我想写篇关于考试的文章已很久了,总觉得无从下手,又深感这两个汉字所组成的词汇太扎耳刺目,又有着说不清道不明的爱憎与情结,心有千千结,实乃情愫复杂,又如鲠在喉,只有一吐,才能后快。
考试之起源,需追溯到教育的祖师爷孔老夫子那里,不知他老人家,在几千年以前,第一个开学校办教育,不知他是怎样给考试定义的,如果是“学而优则仕”吧,考试应该就像我们今天公开选拔副省副厅副局级干部那样,规格何其之高哪。臆想这学而的“优”与“不优”,总得有个说法,有个衡量标准,在古代限于当时各方面条件的不足,也许不会像今天这么的排场。然而叫来面试一下,问上几个汉字,写篇简短的文章,当然是有可能做到的,不然,学了就学了,还“学而时习之”干什么,还“温故而知新”干什么,还“学而不思则惘”干什么呢。
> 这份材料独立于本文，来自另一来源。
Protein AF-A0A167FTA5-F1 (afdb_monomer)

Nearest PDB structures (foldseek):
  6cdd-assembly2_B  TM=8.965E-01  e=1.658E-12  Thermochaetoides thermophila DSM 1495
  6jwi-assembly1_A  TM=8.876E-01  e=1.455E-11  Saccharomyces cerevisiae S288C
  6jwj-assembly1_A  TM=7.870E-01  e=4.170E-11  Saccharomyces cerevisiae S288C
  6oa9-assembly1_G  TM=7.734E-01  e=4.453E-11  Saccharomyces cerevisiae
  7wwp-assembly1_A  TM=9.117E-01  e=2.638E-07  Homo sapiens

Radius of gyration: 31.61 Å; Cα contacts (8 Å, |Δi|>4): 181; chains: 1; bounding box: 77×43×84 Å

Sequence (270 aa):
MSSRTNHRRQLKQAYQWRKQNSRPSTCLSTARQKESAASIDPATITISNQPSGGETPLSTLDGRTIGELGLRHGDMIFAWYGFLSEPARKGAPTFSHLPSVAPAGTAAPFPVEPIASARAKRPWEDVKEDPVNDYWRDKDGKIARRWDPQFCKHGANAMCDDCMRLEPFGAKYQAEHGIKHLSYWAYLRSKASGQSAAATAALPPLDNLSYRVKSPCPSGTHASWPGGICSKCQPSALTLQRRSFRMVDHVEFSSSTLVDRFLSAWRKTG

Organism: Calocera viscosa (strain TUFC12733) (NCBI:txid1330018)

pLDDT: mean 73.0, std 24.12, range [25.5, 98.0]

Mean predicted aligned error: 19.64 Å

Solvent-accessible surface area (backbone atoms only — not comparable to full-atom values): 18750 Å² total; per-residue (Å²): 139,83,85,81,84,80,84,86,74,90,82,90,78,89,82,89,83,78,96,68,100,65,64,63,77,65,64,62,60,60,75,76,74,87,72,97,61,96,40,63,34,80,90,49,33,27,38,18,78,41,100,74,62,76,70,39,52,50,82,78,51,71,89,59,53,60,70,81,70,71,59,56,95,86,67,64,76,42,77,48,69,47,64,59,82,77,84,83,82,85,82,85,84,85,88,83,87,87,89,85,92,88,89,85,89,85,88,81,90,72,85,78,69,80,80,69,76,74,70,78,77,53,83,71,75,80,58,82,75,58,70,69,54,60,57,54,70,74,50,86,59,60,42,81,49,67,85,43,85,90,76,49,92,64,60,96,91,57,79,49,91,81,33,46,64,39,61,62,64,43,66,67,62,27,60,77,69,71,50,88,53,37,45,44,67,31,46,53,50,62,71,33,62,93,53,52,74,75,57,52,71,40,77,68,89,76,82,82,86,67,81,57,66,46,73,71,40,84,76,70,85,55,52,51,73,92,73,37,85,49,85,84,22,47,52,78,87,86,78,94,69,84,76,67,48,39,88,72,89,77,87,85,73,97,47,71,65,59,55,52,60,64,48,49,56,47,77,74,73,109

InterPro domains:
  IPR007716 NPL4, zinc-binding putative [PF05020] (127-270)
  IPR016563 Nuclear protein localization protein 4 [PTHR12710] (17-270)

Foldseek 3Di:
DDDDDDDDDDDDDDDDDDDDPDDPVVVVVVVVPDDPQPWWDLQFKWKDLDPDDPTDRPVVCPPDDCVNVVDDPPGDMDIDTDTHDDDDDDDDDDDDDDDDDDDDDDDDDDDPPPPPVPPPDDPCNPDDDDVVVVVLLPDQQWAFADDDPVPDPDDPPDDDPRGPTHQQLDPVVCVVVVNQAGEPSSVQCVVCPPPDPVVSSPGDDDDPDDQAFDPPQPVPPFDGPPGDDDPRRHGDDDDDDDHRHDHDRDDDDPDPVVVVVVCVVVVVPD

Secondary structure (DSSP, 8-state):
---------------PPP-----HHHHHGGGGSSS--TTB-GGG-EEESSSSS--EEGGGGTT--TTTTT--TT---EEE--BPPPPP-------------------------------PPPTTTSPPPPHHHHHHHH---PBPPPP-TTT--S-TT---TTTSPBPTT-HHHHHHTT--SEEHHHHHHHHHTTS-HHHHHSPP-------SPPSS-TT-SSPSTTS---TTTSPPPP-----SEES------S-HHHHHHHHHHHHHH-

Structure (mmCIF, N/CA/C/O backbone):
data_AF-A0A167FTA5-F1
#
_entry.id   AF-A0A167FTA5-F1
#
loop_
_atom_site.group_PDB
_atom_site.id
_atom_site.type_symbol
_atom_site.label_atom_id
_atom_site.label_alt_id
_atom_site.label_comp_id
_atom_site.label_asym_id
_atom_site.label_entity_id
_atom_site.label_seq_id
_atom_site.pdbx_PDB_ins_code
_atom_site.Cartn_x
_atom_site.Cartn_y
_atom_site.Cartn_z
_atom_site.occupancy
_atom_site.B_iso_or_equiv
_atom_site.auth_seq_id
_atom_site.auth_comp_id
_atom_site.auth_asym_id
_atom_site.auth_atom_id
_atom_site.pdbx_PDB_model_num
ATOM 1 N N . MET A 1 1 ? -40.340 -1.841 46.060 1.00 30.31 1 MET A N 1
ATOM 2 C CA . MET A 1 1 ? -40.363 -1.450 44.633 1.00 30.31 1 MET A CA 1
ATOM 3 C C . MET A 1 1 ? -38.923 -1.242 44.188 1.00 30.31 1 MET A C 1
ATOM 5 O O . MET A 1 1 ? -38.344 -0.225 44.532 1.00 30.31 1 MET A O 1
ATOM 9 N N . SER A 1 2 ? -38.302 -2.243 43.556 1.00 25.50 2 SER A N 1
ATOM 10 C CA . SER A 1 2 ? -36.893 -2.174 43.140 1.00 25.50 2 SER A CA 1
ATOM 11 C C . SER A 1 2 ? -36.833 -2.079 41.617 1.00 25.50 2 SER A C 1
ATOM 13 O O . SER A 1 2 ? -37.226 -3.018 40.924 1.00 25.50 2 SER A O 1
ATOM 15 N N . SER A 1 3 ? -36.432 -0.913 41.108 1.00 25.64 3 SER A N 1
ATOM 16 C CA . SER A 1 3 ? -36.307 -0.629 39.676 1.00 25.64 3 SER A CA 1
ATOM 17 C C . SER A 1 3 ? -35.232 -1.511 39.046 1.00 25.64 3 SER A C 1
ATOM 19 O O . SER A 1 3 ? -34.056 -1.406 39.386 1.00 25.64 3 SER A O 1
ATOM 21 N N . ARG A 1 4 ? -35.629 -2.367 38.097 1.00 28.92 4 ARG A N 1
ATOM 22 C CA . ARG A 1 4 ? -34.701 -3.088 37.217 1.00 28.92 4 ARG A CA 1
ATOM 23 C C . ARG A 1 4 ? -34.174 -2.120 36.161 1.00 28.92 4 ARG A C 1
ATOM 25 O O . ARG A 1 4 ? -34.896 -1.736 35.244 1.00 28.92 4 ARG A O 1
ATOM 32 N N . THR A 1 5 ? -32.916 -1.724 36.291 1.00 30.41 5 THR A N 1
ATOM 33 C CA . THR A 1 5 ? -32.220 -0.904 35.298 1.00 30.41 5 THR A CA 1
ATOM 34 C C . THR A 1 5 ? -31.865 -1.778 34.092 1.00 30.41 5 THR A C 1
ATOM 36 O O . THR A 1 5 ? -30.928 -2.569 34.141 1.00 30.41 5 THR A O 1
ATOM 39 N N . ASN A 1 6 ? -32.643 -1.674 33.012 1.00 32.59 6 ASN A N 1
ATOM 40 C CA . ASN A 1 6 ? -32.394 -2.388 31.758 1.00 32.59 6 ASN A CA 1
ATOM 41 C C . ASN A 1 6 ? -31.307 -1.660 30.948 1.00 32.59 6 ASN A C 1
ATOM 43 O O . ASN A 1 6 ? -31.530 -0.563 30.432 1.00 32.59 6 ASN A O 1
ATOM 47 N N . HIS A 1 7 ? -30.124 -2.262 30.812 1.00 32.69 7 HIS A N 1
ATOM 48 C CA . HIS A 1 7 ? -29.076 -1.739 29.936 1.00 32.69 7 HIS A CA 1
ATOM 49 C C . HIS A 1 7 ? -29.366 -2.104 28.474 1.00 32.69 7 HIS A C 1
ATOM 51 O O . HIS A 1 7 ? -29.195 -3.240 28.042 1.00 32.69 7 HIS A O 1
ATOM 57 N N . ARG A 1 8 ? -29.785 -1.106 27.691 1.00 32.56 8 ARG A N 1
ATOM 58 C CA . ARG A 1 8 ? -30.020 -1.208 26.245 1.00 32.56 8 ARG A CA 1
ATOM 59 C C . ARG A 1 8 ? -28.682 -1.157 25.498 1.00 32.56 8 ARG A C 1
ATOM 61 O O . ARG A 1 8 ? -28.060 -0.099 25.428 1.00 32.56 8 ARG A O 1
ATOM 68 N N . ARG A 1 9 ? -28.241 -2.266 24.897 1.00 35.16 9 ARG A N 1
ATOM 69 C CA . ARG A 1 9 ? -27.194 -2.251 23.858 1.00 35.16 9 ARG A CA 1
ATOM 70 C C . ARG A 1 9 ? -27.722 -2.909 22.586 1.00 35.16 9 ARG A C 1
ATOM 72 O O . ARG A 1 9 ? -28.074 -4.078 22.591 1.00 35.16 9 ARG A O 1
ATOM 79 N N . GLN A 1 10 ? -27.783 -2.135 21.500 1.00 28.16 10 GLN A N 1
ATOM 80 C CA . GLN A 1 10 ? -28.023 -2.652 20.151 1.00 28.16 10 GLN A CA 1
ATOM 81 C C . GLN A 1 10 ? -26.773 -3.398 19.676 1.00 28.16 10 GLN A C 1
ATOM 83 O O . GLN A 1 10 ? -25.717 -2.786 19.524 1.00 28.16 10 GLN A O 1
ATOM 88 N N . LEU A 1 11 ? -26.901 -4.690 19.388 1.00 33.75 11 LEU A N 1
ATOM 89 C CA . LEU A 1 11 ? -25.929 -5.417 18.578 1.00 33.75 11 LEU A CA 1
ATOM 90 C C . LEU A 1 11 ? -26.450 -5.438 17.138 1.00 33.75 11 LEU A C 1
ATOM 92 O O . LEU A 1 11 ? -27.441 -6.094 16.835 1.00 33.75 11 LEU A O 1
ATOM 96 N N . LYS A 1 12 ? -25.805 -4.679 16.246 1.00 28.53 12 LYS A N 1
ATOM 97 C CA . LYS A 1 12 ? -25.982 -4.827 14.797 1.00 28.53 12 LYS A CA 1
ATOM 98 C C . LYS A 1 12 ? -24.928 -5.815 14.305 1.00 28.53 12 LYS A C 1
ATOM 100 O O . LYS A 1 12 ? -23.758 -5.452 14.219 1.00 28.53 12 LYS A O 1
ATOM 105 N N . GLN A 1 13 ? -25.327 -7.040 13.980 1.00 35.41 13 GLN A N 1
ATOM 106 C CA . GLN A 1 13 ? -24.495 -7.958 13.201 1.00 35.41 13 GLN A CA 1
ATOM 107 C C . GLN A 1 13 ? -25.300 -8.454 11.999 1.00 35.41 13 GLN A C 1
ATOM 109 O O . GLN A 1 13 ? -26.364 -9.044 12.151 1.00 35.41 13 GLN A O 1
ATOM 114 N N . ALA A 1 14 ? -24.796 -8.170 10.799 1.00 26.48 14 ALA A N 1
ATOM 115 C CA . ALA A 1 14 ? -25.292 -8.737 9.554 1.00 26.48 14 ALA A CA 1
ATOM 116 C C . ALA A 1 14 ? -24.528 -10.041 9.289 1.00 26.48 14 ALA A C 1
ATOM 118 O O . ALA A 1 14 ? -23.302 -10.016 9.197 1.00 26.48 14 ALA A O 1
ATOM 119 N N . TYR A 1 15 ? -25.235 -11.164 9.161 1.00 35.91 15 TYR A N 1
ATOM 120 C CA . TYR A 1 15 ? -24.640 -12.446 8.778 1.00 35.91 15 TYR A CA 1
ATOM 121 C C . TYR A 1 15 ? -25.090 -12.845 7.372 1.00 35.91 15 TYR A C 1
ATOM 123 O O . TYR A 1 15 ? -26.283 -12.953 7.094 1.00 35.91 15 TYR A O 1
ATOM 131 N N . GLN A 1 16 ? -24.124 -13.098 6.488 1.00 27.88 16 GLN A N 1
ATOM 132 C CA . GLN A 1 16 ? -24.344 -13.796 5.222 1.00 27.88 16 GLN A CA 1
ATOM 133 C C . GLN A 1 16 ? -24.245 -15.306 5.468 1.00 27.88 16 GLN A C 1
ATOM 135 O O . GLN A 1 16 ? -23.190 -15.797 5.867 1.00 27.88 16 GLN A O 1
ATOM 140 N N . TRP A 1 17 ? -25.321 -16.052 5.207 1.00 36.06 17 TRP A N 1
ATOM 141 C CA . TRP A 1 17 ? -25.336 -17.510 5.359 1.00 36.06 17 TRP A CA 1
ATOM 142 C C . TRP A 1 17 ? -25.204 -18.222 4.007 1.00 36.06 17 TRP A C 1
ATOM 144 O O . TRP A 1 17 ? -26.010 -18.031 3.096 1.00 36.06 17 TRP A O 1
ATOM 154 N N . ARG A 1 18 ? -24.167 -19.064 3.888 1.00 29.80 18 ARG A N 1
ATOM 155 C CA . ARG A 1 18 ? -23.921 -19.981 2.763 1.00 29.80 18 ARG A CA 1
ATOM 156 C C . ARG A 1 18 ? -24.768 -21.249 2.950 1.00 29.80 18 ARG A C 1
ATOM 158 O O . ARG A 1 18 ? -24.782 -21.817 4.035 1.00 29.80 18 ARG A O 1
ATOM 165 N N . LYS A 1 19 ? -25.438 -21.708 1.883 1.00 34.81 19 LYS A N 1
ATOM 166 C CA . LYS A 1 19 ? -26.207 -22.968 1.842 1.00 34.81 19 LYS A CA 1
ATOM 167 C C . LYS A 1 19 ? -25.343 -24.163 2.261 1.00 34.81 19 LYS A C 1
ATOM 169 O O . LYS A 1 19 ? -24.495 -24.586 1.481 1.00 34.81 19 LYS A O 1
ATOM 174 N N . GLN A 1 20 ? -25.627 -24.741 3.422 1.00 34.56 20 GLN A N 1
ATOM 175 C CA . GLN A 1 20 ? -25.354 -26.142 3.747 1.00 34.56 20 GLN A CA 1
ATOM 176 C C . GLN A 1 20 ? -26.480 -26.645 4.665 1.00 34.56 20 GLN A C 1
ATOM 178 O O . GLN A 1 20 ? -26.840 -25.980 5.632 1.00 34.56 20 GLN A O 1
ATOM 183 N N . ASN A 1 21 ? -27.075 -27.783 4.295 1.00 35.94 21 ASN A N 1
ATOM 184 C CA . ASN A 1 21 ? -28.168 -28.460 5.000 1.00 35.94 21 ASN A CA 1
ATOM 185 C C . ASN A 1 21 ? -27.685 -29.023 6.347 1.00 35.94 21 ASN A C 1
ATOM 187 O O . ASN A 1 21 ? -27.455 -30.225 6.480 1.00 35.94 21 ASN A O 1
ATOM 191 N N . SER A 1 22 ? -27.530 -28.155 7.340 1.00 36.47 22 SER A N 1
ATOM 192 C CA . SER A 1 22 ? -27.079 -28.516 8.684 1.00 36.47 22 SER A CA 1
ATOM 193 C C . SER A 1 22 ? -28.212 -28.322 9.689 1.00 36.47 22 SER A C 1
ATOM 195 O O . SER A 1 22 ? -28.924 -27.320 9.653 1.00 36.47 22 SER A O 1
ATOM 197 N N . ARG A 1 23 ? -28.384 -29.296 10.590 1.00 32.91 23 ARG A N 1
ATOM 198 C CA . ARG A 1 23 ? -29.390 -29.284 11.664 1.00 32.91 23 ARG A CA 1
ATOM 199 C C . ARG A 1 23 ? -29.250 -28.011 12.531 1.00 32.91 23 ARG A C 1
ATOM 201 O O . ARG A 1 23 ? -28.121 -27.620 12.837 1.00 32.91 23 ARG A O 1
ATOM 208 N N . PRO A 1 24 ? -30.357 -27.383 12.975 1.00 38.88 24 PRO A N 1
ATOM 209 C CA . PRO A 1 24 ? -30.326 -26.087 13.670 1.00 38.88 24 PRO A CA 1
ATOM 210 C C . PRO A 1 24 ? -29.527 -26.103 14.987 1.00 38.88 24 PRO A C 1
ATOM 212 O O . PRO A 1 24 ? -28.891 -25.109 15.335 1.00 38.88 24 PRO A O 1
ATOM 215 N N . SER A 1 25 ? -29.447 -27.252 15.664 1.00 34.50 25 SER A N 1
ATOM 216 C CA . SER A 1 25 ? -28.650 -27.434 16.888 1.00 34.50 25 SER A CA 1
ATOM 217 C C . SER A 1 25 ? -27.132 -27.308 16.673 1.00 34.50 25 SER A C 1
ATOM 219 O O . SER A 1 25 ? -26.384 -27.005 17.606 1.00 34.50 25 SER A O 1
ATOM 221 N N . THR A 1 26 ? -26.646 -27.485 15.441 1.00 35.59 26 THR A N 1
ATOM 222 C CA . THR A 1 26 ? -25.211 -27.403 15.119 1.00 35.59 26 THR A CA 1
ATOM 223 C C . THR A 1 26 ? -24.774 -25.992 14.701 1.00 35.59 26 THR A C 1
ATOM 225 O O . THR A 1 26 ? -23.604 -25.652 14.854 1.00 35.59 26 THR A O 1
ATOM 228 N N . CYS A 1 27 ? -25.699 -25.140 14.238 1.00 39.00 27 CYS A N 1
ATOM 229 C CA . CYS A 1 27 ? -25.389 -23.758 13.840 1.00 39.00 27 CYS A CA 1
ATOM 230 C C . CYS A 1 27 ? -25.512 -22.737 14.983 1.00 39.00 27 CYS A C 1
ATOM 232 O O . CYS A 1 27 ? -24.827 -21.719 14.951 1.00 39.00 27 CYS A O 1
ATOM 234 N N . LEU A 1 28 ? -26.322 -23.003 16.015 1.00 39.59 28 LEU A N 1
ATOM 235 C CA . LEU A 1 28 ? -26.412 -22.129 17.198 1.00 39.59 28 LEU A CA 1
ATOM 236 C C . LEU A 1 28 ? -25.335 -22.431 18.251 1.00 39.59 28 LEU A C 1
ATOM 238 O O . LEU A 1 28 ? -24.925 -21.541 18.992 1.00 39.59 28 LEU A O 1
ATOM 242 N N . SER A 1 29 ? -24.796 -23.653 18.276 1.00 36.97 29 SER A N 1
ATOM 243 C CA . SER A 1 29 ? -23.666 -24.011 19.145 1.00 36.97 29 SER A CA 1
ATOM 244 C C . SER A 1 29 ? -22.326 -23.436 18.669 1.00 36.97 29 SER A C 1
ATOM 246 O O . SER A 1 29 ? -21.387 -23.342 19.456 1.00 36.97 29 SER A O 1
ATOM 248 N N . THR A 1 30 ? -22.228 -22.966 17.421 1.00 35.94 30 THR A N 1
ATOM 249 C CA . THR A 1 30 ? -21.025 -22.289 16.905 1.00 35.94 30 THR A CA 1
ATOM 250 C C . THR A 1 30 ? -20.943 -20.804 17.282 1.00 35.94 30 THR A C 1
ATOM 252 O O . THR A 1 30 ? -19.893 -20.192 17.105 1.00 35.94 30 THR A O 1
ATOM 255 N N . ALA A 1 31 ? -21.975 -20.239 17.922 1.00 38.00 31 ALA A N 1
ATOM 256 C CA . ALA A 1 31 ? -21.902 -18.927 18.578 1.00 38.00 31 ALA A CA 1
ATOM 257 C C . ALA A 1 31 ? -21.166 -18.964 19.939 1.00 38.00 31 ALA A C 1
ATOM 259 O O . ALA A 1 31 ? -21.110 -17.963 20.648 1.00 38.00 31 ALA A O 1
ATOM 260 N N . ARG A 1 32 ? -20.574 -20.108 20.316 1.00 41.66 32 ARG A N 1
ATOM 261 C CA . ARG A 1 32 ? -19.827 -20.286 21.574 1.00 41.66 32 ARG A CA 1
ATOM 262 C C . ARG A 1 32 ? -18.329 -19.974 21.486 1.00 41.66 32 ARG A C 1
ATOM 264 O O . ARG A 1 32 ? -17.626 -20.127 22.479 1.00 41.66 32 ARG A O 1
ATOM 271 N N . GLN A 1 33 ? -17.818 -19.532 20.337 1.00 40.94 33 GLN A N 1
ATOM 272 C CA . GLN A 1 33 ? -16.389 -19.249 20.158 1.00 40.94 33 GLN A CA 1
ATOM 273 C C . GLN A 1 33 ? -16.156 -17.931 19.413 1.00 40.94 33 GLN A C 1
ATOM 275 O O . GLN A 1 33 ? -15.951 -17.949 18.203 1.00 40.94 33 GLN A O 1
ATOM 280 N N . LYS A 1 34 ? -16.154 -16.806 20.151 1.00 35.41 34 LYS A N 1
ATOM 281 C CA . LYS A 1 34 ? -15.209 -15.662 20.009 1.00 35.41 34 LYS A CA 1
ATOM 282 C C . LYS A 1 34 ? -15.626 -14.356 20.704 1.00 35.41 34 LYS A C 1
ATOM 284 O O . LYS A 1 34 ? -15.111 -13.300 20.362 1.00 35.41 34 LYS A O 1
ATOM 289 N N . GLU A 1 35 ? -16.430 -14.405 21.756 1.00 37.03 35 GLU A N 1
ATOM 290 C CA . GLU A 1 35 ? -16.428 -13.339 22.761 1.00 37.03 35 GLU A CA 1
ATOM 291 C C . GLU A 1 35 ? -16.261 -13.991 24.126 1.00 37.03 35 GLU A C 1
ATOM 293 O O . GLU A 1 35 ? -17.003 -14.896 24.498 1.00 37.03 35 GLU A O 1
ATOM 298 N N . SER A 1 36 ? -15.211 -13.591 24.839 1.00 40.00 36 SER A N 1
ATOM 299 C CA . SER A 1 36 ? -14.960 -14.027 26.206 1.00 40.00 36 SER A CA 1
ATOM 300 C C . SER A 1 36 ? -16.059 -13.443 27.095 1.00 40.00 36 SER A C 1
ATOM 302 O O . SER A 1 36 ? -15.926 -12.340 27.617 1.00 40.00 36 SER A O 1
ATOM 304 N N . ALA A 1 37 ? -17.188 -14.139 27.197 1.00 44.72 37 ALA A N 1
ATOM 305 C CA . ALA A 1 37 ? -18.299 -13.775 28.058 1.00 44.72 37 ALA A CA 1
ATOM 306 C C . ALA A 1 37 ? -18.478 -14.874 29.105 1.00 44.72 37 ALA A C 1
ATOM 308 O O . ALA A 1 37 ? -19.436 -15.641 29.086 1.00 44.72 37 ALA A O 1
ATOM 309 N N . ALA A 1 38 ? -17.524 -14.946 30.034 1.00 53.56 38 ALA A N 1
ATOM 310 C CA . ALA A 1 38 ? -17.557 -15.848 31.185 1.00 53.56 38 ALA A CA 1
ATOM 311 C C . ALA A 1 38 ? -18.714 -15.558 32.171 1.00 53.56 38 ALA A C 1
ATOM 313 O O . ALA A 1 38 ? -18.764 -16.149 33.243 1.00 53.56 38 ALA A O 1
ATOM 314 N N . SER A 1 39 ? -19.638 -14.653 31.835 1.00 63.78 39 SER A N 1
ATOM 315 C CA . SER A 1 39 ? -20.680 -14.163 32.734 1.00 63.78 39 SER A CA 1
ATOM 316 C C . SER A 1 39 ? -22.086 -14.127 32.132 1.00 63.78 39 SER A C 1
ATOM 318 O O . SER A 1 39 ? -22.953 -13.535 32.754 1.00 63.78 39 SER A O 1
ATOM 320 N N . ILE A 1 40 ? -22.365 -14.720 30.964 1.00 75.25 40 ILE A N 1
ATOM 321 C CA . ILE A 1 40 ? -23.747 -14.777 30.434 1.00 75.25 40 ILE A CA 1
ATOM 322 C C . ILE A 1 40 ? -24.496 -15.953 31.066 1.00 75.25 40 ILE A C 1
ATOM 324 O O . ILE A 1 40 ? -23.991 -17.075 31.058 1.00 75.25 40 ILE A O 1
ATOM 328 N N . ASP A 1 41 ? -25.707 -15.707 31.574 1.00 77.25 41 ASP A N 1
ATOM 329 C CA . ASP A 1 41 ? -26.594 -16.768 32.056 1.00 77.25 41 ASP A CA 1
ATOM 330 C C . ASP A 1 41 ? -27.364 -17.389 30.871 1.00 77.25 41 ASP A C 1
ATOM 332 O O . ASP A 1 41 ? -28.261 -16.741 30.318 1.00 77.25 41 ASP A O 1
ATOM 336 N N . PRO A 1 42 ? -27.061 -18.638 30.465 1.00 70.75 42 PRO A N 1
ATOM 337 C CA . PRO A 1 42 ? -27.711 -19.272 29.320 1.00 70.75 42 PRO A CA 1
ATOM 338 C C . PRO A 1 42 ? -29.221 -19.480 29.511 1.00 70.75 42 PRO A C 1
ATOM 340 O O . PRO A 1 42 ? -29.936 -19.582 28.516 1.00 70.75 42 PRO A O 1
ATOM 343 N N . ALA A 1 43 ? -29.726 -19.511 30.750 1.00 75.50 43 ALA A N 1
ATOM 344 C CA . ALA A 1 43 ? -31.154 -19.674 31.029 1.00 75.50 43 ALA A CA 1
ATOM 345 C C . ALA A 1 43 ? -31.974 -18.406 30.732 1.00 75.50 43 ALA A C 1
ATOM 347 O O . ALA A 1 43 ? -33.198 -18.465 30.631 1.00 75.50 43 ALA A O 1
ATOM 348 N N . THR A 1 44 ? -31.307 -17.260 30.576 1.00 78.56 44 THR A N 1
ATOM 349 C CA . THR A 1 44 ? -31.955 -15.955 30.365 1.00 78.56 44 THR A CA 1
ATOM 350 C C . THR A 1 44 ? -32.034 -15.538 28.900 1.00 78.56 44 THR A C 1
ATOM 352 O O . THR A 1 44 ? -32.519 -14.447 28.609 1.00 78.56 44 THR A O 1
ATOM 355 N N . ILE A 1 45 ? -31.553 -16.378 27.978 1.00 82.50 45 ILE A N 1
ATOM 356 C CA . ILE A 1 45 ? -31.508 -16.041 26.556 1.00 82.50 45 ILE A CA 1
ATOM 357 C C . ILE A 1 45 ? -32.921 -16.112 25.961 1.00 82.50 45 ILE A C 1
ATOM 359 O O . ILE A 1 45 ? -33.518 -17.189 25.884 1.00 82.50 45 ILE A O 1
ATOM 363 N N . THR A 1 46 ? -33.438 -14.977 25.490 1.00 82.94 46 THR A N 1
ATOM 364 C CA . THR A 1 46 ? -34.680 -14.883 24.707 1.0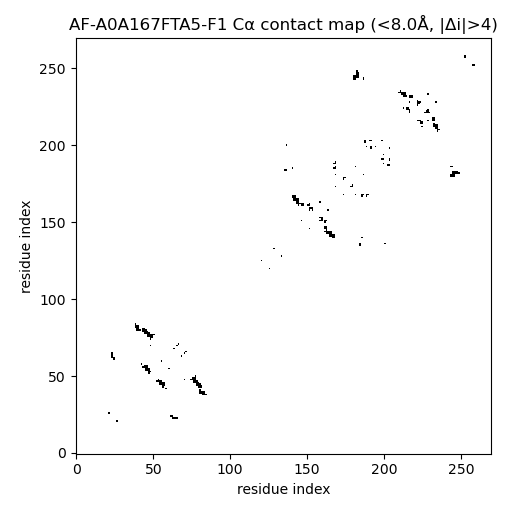0 82.94 46 THR A CA 1
ATOM 365 C C . THR A 1 46 ? -34.395 -14.372 23.299 1.00 82.94 46 THR A C 1
ATOM 367 O O . THR A 1 46 ? -33.434 -13.633 23.076 1.00 82.94 46 THR A O 1
ATOM 370 N N . ILE A 1 47 ? -35.213 -14.790 22.332 1.00 82.31 47 ILE A N 1
ATOM 371 C CA . ILE A 1 47 ? -35.081 -14.466 20.910 1.00 82.31 47 ILE A CA 1
ATOM 372 C C . ILE A 1 47 ? -36.416 -13.946 20.356 1.00 82.31 47 ILE A C 1
ATOM 374 O O . ILE A 1 47 ? -37.477 -14.462 20.705 1.00 82.31 47 ILE A O 1
ATOM 378 N N . SER A 1 48 ? -36.370 -12.944 19.473 1.00 81.12 48 SER A N 1
ATOM 379 C CA . SER A 1 48 ? -37.531 -12.421 18.737 1.00 81.12 48 SER A CA 1
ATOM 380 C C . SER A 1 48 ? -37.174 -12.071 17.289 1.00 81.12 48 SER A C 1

孔老圣人把他的考试方法没有写成经典而流传后世,留给后人的只有他的思想和学问,我断定在他那里,“学”才是主要的,“温”和“习”还有一个“思”都是为了“学而优”,考试便在其次了。因为考试不是学习的唯一目的。我在小时候,年节时去外祖父家走动,他们家族乃是书香门第,在外公干或在学府当校长者比比皆是,像我辈的这一代的后生小子,偶尔被叫来问一个字,出一个题目考考,此乃如家务常事。有一回,我就被一个“札”字给难住了,念小学二年级的我,面对这么的一个字,只有抓耳挠腮 ,张口结舌,无言以对。我不认识这个字,又不能傻帽,我真个被问住了。最后,我们一块读小学的表兄弟姐妹十一人中,有一位小我一岁的表弟看了,居然认出来了。自然是他博得了啧啧称赞,我们都感到面红耳烧,顿生“羞恶之心”。从此,我对“考试”二字在情感上一直疙疙瘩瘩的,心存疑忌。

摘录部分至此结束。